The report, “Recruitment and Retention in Clinical Trials of Deep Brain Stimulation in Early-Stage Parkinson’s Disease: Past Experiences and Future Considerations,” published in the Journal of Parkinson’s Disease, evaluated patient responses after a pilot study on the safety and tolerability of subthalamic (STN) deep brain stimulation (DBS) for the treatment of early-stage Parkinson’s disease.
DBS is commonly used to treat patients with advanced Parkinson’s who no longer respond to available medications and are unable to adequately manage their symptoms.
The U.S. Food and Drug Administration also recently expanded the use of DBS — which requires surgery to implant a device to stimulate targeted regions of the brain — to patients with mid-stage disease who also respond poorly to standard medications.
Vanderbilt University in Nashville, Tennessee, completed a clinical trial (NCT00282152) that included 30 patients, ages 50 to 75, with early-stage Parkinson’s disease. The participants were randomized to receive either optimal drug therapy (ODT) or ODT plus STN-DBS and followed for two years.
At the end of this pilot study, participants were asked to complete a survey regarding their experiences participating in the trial. Their responses were compared with those from an independent survey that used Fox Insight, an online clinical study platform established by The Michael J. Fox Foundation for Parkinson’s Research, to survey early-stage Parkinson’s patients who were considering possibly participating in a trial for DBS.

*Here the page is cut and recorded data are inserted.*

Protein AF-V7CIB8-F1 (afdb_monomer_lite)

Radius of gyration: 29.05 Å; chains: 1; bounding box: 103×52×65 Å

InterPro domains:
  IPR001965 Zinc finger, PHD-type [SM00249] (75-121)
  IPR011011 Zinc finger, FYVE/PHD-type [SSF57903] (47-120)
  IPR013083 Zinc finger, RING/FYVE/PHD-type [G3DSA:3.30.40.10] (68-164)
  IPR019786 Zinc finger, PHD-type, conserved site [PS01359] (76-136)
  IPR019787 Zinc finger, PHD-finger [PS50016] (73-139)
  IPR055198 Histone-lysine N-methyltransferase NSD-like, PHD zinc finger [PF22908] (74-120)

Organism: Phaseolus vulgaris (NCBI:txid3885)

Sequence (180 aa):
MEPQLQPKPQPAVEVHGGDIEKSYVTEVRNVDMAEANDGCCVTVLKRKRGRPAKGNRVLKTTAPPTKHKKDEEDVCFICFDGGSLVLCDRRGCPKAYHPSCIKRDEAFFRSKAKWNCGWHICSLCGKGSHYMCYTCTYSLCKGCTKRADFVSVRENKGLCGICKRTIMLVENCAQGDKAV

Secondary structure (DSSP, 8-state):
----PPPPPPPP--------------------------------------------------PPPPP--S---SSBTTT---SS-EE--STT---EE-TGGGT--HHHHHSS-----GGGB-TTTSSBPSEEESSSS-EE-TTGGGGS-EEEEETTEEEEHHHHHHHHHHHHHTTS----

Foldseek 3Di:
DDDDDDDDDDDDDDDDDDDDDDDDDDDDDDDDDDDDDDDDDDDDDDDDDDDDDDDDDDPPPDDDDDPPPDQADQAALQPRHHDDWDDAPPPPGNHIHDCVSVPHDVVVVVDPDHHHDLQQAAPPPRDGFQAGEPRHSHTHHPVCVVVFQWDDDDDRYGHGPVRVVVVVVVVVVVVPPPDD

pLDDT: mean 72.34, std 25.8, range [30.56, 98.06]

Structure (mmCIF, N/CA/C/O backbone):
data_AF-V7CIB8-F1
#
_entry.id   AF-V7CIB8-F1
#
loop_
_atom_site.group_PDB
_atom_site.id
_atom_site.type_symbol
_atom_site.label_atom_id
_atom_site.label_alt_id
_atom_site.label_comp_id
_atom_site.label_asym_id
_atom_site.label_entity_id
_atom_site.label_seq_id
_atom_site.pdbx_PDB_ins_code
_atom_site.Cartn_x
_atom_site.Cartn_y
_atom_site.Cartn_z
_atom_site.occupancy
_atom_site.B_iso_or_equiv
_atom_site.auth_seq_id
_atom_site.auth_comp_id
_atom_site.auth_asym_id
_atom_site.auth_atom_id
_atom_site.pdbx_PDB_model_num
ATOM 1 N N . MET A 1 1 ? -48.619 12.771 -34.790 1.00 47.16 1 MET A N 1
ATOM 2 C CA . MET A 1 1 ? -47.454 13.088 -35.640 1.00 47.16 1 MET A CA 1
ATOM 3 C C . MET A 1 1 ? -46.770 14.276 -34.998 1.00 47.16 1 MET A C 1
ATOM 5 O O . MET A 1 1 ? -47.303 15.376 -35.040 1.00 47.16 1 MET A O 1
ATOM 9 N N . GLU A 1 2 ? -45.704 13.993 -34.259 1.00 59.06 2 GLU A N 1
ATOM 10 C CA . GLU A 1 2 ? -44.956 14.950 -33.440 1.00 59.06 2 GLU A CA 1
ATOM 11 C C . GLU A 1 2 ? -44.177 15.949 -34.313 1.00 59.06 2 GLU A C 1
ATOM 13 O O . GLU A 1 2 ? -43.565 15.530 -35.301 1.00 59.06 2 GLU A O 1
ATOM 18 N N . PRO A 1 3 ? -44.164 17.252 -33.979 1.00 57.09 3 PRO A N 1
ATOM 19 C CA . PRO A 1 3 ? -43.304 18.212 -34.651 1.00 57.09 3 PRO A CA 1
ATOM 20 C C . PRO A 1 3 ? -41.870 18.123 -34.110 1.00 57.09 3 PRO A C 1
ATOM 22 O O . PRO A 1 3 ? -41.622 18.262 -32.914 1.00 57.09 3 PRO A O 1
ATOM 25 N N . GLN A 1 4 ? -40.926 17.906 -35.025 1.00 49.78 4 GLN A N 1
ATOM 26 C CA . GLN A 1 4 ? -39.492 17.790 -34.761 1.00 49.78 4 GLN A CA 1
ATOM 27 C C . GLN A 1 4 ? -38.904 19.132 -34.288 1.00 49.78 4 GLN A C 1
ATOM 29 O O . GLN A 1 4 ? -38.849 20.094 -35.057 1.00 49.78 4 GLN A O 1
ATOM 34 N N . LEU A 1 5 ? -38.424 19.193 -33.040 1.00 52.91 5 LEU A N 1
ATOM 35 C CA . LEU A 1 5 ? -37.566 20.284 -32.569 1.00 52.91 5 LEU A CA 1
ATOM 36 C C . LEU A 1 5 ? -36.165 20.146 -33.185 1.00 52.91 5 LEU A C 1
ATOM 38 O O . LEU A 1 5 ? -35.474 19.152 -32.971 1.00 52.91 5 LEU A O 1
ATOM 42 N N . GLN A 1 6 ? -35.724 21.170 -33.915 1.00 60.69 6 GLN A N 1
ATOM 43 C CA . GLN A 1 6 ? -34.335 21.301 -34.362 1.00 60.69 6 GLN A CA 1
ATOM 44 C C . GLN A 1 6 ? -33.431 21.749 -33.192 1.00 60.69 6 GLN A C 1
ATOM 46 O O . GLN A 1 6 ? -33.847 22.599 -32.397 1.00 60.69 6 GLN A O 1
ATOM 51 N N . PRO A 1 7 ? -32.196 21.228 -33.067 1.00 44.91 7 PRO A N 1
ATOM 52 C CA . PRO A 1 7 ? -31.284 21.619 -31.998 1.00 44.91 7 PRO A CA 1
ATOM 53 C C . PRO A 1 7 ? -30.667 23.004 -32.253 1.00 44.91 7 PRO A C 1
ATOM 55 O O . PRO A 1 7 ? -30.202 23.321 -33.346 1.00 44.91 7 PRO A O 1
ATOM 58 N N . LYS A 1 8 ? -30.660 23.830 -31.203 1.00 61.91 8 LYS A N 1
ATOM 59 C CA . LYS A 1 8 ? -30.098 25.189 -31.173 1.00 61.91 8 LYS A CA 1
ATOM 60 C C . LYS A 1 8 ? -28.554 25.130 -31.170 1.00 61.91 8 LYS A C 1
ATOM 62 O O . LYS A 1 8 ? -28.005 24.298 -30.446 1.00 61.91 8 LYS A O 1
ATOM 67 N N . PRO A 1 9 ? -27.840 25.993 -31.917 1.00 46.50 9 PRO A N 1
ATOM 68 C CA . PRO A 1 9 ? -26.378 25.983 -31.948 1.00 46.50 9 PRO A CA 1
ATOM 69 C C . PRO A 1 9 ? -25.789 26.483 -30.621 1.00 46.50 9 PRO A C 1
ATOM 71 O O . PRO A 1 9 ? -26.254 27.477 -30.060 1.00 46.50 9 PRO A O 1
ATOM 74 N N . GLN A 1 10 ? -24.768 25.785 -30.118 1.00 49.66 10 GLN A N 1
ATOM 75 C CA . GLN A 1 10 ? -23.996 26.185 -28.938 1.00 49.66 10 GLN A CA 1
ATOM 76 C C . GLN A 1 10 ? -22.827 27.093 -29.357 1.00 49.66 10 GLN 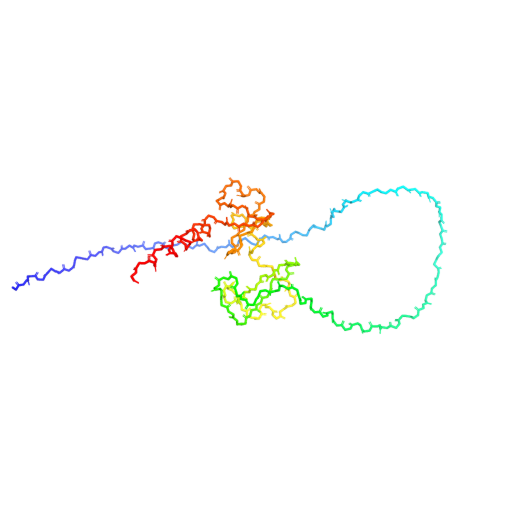A C 1
ATOM 78 O O . GLN A 1 10 ? -22.234 26.854 -30.411 1.00 49.66 10 GLN A O 1
ATOM 83 N N . PRO A 1 11 ? -22.475 28.124 -28.569 1.00 44.91 11 PRO A N 1
ATOM 84 C CA . PRO A 1 11 ? -21.338 28.981 -28.882 1.00 44.91 11 PRO A CA 1
ATOM 85 C C . PRO A 1 11 ? -20.007 28.244 -28.676 1.00 44.91 11 PRO A C 1
ATOM 87 O O . PRO A 1 11 ? -19.830 27.502 -27.709 1.00 44.91 11 PRO A O 1
ATOM 90 N N . ALA A 1 12 ? -19.073 28.477 -29.599 1.00 45.81 12 ALA A N 1
ATOM 91 C CA . ALA A 1 12 ? -17.704 27.989 -29.538 1.00 45.81 12 ALA A CA 1
ATOM 92 C C . ALA A 1 12 ? -16.968 28.614 -28.344 1.00 45.81 12 ALA A C 1
ATOM 94 O O . ALA A 1 12 ? -16.899 29.834 -2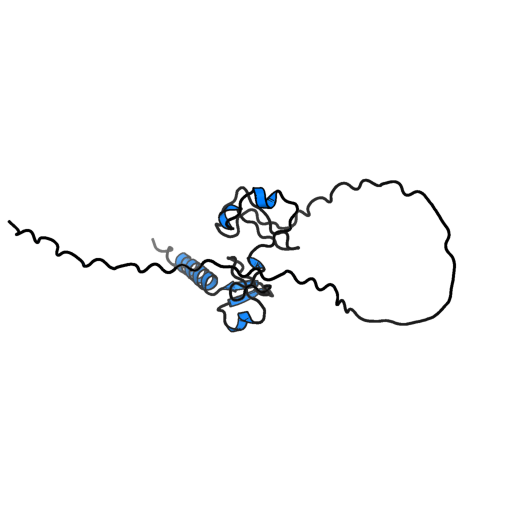8.213 1.00 45.81 12 ALA A O 1
ATOM 95 N N . VAL A 1 13 ? -16.415 27.772 -27.474 1.00 48.59 13 VAL A N 1
ATOM 96 C CA . VAL A 1 13 ? -15.463 28.193 -26.444 1.00 48.59 13 VAL A CA 1
ATOM 97 C C . VAL A 1 13 ? -14.068 28.256 -27.061 1.00 48.59 13 VAL A C 1
ATOM 99 O O . VAL A 1 13 ? -13.506 27.239 -27.464 1.00 48.59 13 VAL A O 1
ATOM 102 N N . GLU A 1 14 ? -13.522 29.467 -27.154 1.00 38.69 14 GLU A N 1
ATOM 103 C CA . GLU A 1 14 ? -12.146 29.733 -27.572 1.00 38.69 14 GLU A CA 1
ATOM 104 C C . GLU A 1 14 ? -11.166 29.285 -26.480 1.00 38.69 14 GLU A C 1
ATOM 106 O O . GLU A 1 14 ? -11.086 29.874 -25.398 1.00 38.69 14 GLU A O 1
ATOM 111 N N . VAL A 1 15 ? -10.394 28.237 -26.766 1.00 42.59 15 VAL A N 1
ATOM 112 C CA . VAL A 1 15 ? -9.265 27.817 -25.933 1.00 42.59 15 VAL A CA 1
ATOM 113 C C . VAL A 1 15 ? -8.092 28.743 -26.236 1.00 42.59 15 VAL A C 1
ATOM 115 O O . VAL A 1 15 ? -7.442 28.623 -27.272 1.00 42.59 15 VAL A O 1
ATOM 118 N N . HIS A 1 16 ? -7.830 29.681 -25.330 1.00 41.62 16 HIS A N 1
ATOM 119 C CA . HIS A 1 16 ? -6.613 30.482 -25.365 1.00 41.62 16 HIS A CA 1
ATOM 120 C C . HIS A 1 16 ? -5.418 29.602 -24.986 1.00 41.62 16 HIS A C 1
ATOM 122 O O . HIS A 1 16 ? -5.327 29.095 -23.866 1.00 41.62 16 HIS A O 1
ATOM 128 N N . GLY A 1 17 ? -4.522 29.413 -25.956 1.00 33.34 17 GLY A N 1
ATOM 129 C CA . GLY A 1 17 ? -3.217 28.795 -25.771 1.00 33.34 17 GLY A CA 1
ATOM 130 C C . GLY A 1 17 ? -2.309 29.672 -24.912 1.00 33.34 17 GLY A C 1
ATOM 131 O O . GLY A 1 17 ? -2.248 30.888 -25.086 1.00 33.34 17 GLY A O 1
ATOM 132 N N . GLY A 1 18 ? -1.613 29.030 -23.979 1.00 31.75 18 GLY A N 1
ATOM 133 C CA . GLY A 1 18 ? -0.553 29.627 -23.183 1.00 31.75 18 GLY A CA 1
ATOM 134 C C . GLY A 1 18 ? 0.562 28.609 -22.993 1.00 31.75 18 GLY A C 1
ATOM 135 O O . GLY A 1 18 ? 0.401 27.635 -22.259 1.00 31.75 18 GLY A O 1
ATOM 136 N N . ASP A 1 19 ? 1.667 28.839 -23.693 1.00 38.12 19 ASP A N 1
ATOM 137 C CA . ASP A 1 19 ? 2.916 28.089 -23.634 1.00 38.12 19 ASP A CA 1
ATOM 138 C C . ASP A 1 19 ? 3.635 28.304 -22.295 1.00 38.12 19 ASP A C 1
ATOM 140 O O . ASP A 1 19 ? 3.923 29.442 -21.927 1.00 38.12 19 ASP A O 1
ATOM 144 N N . ILE A 1 20 ? 4.006 27.225 -21.596 1.00 40.66 20 ILE A N 1
ATOM 145 C CA . ILE A 1 20 ? 5.089 27.242 -20.599 1.00 40.66 20 ILE A CA 1
ATOM 146 C C . ILE A 1 20 ? 5.935 25.975 -20.781 1.00 40.66 20 ILE A C 1
ATOM 148 O O . ILE A 1 20 ? 5.758 24.957 -20.115 1.00 40.66 20 ILE A O 1
ATOM 152 N N . GLU A 1 21 ? 6.902 26.061 -21.693 1.00 39.53 21 GLU A N 1
ATOM 153 C CA . GLU A 1 21 ? 8.187 25.389 -21.526 1.00 39.53 21 GLU A CA 1
ATOM 154 C C . GLU A 1 21 ? 9.069 26.263 -20.628 1.00 39.53 21 GLU A C 1
ATOM 156 O O . GLU A 1 21 ? 9.358 27.406 -20.981 1.00 39.53 21 GLU A O 1
ATOM 161 N N . LYS A 1 22 ? 9.546 25.713 -19.504 1.00 31.98 22 LYS A N 1
ATOM 162 C CA . LYS A 1 22 ? 10.985 25.564 -19.204 1.00 31.98 22 LYS A CA 1
ATOM 163 C C . LYS A 1 22 ? 11.244 25.200 -17.742 1.00 31.98 22 LYS A C 1
ATOM 165 O O . LYS A 1 22 ? 10.931 25.933 -16.814 1.00 31.98 22 LYS A O 1
ATOM 170 N N . SER A 1 23 ? 11.907 24.054 -17.610 1.00 35.56 23 SER A N 1
ATOM 171 C CA . SER A 1 23 ? 13.076 23.815 -16.763 1.00 35.56 23 SER A CA 1
ATOM 172 C C . SER A 1 23 ? 13.082 24.394 -15.345 1.00 35.56 23 SER A C 1
ATOM 174 O O . SER A 1 23 ? 13.410 25.558 -15.129 1.00 35.56 23 SER A O 1
ATOM 176 N N . TYR A 1 24 ? 13.014 23.497 -14.367 1.00 30.56 24 TYR A N 1
ATOM 177 C CA . TYR A 1 24 ? 14.024 23.528 -13.318 1.00 30.56 24 TYR A CA 1
ATOM 178 C C . TYR A 1 24 ? 14.573 22.114 -13.116 1.00 30.56 24 TYR A C 1
ATOM 180 O O . TYR A 1 24 ? 13.939 21.209 -12.581 1.00 30.56 24 TYR A O 1
ATOM 188 N N . VAL A 1 25 ? 15.783 21.926 -13.629 1.00 35.88 25 VAL A N 1
ATOM 189 C CA . VAL A 1 25 ? 16.723 20.945 -13.104 1.00 35.88 25 VAL A CA 1
ATOM 190 C C . VAL A 1 25 ? 17.184 21.529 -11.774 1.00 35.88 25 VAL A C 1
ATOM 192 O O . VAL A 1 25 ? 17.639 22.670 -11.731 1.00 35.88 25 VAL A O 1
ATOM 195 N N . THR A 1 26 ? 17.041 20.794 -10.678 1.00 35.50 26 THR A N 1
ATOM 196 C CA . THR A 1 26 ? 17.753 21.133 -9.445 1.00 35.50 26 THR A CA 1
ATOM 197 C C . THR A 1 26 ? 18.638 19.968 -9.060 1.00 35.50 26 THR A C 1
ATOM 199 O O . THR A 1 26 ? 18.226 18.810 -9.032 1.00 35.50 26 THR A O 1
ATOM 202 N N . GLU A 1 27 ? 19.892 20.341 -8.871 1.00 38.66 27 GLU A N 1
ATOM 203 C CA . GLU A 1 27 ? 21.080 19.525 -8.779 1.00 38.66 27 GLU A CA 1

The pilot trial was specifically designed to collect preliminary safety and tolerability data necessary to conduct an FDA-approved Phase 3 trial (IDE#G050016) to investigate the hypothesis that DBS in patients with early Parkinson’s can slow disease progression.
Importantly, patient experiences were expected to inform the feasibility of scaling up recruitment for the future trial.
The most frequently listed fear that could impact trial participation was surgery-related concerns, in 44% of participants. Although 37% of the pilot study participants did not report any burdens, the most common burdens associated with clinical trials were financial commitments such as time off work and traveling costs (30%), as well as some of the therapeutic interventions such as neuropsychological testing (26%), and the weeklong therapeutic washout periods — without medication (26%).
The pilot study implemented a rigorous informed consent progress aimed at educating potential participants on their role in the study. Most participants responded positively to this approach. Providing sufficient education at the start of the trial may decrease the drop-out rate. In fact, only 3% of participants did not complete the study. As a result, this approach of informed consent will be used in the upcoming Phase 3 trial, according to the authors.
Getting patient perspectives is a new strategy that could improve clinical trial recruitment and retention. Whereas most clinical trials were solely designed by physicians, now, as the authors suggest, by asking patients about their experiences and including their feedback in trial development, “the focus shifts away from the physician and toward the patient.”
“By understanding the motivations and barriers to trial participation of past and potential subjects, we attempt to predict feasibility of recruitment in the future pivotal trial,” the authors wrote. “The fundamental similarities of these two cohorts of patients with early-stage [Parkinson’s disease] suggest that the planned multicenter, pivotal trial will experience similarly successful recruitment and retention as the single-center pilot trial.”